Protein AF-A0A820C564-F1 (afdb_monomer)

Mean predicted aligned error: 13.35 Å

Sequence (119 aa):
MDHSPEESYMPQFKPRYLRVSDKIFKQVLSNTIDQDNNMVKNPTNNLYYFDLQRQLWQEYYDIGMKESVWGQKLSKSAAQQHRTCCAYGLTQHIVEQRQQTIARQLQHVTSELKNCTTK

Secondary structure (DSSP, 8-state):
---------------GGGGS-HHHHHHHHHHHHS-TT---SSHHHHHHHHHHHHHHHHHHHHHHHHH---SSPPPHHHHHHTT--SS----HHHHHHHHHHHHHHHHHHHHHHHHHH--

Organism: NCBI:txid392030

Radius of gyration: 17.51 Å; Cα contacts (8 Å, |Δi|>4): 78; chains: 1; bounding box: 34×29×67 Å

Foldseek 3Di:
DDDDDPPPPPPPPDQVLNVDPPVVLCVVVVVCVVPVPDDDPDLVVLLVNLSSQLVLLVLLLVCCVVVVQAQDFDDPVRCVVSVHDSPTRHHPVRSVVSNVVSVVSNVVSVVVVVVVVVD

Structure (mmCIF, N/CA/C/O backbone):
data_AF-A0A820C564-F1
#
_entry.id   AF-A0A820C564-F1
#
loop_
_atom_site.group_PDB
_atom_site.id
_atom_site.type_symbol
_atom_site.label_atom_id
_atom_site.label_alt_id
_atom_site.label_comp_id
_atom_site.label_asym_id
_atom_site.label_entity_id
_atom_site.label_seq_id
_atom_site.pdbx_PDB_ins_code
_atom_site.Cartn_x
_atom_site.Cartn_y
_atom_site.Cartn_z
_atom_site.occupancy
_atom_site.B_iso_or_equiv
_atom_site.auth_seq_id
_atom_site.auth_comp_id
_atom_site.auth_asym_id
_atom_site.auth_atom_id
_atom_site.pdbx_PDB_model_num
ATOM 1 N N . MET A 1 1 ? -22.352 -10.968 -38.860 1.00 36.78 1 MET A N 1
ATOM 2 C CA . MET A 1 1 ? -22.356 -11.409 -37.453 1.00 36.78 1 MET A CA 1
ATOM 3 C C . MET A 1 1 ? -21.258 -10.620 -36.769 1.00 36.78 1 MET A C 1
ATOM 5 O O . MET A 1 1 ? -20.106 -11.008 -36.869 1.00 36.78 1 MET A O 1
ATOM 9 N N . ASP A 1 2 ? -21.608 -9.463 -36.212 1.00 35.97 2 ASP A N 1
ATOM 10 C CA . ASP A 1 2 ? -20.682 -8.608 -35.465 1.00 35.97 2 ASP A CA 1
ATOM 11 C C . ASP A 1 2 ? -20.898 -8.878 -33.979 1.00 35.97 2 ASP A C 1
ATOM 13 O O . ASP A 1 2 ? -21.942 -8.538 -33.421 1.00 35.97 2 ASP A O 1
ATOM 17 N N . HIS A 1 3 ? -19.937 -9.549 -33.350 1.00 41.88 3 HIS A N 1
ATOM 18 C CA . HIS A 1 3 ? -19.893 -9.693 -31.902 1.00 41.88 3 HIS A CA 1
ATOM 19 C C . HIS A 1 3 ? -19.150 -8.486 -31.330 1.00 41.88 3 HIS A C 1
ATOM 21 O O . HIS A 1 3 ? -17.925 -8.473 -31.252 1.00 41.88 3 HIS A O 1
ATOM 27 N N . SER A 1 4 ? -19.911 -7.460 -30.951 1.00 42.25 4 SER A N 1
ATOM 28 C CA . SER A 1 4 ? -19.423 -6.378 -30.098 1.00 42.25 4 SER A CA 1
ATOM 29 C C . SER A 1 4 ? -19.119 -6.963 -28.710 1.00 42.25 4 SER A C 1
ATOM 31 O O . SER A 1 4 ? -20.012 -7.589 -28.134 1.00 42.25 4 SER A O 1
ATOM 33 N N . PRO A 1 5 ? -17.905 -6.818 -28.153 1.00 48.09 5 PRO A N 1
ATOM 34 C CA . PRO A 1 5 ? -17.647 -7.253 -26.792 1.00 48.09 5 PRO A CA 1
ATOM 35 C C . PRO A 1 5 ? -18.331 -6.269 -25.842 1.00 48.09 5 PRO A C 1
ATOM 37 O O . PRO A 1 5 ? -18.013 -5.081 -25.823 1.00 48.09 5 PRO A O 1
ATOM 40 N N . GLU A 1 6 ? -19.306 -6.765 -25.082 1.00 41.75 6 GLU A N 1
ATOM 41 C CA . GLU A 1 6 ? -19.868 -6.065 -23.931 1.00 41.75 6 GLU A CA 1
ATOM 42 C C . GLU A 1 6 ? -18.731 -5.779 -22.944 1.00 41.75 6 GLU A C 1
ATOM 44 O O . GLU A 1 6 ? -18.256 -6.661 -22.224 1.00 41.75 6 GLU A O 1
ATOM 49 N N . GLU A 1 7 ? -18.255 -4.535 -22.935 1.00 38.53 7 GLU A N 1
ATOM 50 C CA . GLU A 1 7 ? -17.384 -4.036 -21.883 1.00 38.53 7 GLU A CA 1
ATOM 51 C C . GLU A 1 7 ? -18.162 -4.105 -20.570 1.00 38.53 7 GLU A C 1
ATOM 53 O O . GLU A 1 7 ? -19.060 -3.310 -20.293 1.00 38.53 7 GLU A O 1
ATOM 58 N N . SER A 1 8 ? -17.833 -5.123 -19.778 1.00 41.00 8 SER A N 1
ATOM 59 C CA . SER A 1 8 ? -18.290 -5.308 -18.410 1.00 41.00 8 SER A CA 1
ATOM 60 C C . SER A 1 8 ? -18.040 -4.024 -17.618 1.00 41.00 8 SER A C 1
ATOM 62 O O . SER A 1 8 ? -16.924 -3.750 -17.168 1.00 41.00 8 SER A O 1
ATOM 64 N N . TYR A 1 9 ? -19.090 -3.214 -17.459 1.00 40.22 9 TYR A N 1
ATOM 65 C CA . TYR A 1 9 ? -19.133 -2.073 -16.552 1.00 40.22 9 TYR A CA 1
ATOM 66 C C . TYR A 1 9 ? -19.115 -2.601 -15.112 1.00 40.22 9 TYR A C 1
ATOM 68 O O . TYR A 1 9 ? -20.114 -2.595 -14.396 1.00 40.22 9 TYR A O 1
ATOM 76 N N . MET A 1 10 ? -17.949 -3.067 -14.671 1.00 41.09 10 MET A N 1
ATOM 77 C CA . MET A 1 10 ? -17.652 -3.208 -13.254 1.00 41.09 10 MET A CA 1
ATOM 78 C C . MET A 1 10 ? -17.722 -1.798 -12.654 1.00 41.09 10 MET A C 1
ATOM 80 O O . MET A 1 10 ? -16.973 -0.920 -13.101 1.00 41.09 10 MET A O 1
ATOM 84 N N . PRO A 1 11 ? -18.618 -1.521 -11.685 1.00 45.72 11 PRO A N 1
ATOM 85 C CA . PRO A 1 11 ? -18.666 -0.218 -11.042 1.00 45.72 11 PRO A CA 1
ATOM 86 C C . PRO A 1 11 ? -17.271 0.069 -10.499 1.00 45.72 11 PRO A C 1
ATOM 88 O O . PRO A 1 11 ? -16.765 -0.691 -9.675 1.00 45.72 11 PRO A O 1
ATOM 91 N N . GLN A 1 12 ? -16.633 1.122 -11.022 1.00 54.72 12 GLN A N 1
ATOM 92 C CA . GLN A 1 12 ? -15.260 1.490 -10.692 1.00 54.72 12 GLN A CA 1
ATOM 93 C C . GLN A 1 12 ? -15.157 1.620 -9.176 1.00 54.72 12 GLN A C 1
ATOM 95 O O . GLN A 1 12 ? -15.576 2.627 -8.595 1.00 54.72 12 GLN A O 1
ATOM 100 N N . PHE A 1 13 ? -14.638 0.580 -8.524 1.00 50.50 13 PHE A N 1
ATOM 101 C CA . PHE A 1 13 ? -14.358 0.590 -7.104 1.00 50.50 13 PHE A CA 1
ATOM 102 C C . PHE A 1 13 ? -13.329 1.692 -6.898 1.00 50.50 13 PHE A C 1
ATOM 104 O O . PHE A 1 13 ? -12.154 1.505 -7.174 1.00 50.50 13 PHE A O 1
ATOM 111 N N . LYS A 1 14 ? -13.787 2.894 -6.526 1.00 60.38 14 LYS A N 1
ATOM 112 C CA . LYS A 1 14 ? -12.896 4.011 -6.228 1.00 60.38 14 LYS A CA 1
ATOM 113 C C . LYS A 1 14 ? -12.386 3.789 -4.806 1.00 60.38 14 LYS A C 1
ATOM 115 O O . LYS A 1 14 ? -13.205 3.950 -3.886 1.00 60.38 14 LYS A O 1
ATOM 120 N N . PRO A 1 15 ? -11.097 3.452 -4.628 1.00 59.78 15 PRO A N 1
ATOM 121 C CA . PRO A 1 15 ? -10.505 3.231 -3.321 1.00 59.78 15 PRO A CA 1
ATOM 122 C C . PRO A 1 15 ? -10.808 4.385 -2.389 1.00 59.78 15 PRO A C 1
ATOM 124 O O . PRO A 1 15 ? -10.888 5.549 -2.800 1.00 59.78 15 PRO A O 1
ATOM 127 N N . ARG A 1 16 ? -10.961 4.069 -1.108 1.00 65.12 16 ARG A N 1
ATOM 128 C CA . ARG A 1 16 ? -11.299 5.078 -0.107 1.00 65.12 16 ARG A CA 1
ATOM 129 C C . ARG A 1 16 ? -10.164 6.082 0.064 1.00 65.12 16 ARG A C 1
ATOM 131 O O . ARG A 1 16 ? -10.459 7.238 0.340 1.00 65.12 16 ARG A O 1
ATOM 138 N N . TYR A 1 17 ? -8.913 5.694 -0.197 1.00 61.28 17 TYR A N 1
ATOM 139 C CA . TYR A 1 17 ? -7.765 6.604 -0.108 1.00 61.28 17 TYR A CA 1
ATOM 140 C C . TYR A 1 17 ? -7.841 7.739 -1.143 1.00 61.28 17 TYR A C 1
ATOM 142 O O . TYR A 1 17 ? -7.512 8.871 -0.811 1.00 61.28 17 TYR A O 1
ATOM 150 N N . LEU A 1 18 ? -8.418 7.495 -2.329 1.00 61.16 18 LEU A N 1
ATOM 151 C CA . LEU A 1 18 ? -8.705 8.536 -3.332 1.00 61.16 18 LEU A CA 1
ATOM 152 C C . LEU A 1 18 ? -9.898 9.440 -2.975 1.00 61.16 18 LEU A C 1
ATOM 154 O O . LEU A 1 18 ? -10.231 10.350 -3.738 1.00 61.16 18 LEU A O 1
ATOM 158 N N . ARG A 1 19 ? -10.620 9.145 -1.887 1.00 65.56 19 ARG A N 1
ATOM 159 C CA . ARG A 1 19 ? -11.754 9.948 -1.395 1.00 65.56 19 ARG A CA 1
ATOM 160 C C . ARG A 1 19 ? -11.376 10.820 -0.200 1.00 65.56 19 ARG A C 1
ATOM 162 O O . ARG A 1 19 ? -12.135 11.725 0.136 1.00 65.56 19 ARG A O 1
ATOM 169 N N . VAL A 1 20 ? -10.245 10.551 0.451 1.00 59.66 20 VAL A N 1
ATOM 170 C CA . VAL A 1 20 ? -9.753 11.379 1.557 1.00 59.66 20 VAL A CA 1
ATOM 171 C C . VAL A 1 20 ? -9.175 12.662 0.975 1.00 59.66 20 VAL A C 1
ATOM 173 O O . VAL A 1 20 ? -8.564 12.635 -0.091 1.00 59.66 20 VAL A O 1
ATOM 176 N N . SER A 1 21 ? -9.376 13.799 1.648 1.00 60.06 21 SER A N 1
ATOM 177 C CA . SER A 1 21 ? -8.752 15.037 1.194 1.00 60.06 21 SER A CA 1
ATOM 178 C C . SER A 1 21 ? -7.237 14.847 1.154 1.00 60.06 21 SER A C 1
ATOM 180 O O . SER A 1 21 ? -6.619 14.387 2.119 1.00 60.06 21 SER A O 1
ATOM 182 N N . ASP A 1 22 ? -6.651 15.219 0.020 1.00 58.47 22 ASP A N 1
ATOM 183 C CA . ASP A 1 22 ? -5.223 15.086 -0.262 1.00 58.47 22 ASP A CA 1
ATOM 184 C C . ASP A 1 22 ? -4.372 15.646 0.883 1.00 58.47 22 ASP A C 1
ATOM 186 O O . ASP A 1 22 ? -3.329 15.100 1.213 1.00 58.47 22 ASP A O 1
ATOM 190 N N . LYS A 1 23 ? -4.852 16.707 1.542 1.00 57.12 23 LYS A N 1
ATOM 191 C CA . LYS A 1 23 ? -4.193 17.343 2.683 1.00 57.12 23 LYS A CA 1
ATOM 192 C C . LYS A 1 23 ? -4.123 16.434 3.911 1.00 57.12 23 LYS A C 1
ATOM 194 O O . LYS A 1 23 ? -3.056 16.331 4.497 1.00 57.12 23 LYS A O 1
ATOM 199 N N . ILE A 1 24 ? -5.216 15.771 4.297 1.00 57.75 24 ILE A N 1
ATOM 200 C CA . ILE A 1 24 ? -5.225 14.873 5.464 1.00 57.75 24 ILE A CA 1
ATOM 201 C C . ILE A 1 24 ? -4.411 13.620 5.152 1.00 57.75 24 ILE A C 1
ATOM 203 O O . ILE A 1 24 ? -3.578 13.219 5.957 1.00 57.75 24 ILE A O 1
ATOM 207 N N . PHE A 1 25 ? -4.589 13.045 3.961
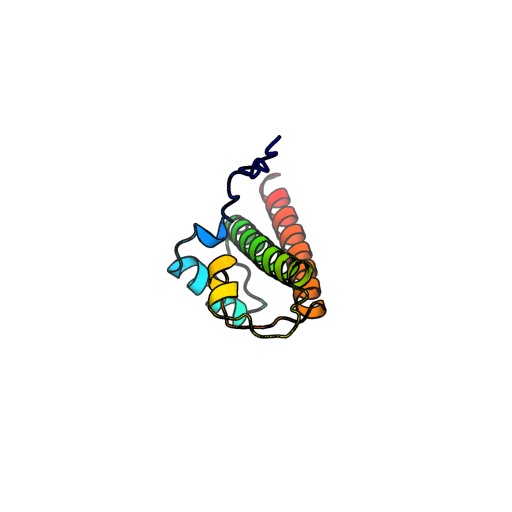 1.00 63.00 25 PHE A N 1
ATOM 208 C CA . PHE A 1 25 ? -3.829 11.870 3.552 1.00 63.00 25 PHE A CA 1
ATOM 209 C C . PHE A 1 25 ? -2.326 12.166 3.471 1.00 63.00 25 PHE A C 1
ATOM 211 O O . PHE A 1 25 ? -1.543 11.451 4.084 1.00 63.00 25 PHE A O 1
ATOM 218 N N . LYS A 1 26 ? -1.917 13.259 2.811 1.00 60.38 26 LYS A N 1
ATOM 219 C CA . LYS A 1 26 ? -0.507 13.680 2.725 1.00 60.38 26 LYS A CA 1
ATOM 220 C C . LYS A 1 26 ? 0.068 14.060 4.083 1.00 60.38 26 LYS A C 1
ATOM 222 O O . LYS A 1 26 ? 1.213 13.724 4.338 1.00 60.38 26 LYS A O 1
ATOM 227 N N . GLN A 1 27 ? -0.698 14.712 4.961 1.00 61.84 27 GLN A N 1
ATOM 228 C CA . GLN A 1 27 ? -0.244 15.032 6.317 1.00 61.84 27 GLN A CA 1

Assigned task — Nothing should appear in the answer except the lines above from the line with "ATOM 53 O O" through the line with "ATOM 77 C CA", both included, written out exactly.

Output for this task —
ATOM 53 O O . GLU A 1 7 ? -19.060 -3.310 -20.293 1.00 38.53 7 GLU A O 1
ATOM 58 N N . SER A 1 8 ? -17.833 -5.123 -19.778 1.00 41.00 8 SER A N 1
ATOM 59 C CA . SER A 1 8 ? -18.290 -5.308 -18.410 1.00 41.00 8 SER A CA 1
ATOM 60 C C . SER A 1 8 ? -18.040 -4.024 -17.618 1.00 41.00 8 SER A C 1
ATOM 62 O O . SER A 1 8 ? -16.924 -3.750 -17.168 1.00 41.00 8 SER A O 1
ATOM 64 N N . TYR A 1 9 ? -19.090 -3.214 -17.459 1.00 40.22 9 TYR A N 1
ATOM 65 C CA . TYR A 1 9 ? -19.133 -2.073 -16.552 1.00 40.22 9 TYR A CA 1
ATOM 66 C C . TYR A 1 9 ? -19.115 -2.601 -15.112 1.00 40.22 9 TYR A C 1
ATOM 68 O O . TYR A 1 9 ? -20.114 -2.595 -14.396 1.00 40.22 9 TYR A O 1
ATOM 76 N N . MET A 1 10 ? -17.949 -3.067 -14.671 1.00 41.09 10 MET A N 1
ATOM 77 C CA . MET A 1 10 ? -17.652 -3.208 -13.254 1.00 41.09 10 MET A CA 1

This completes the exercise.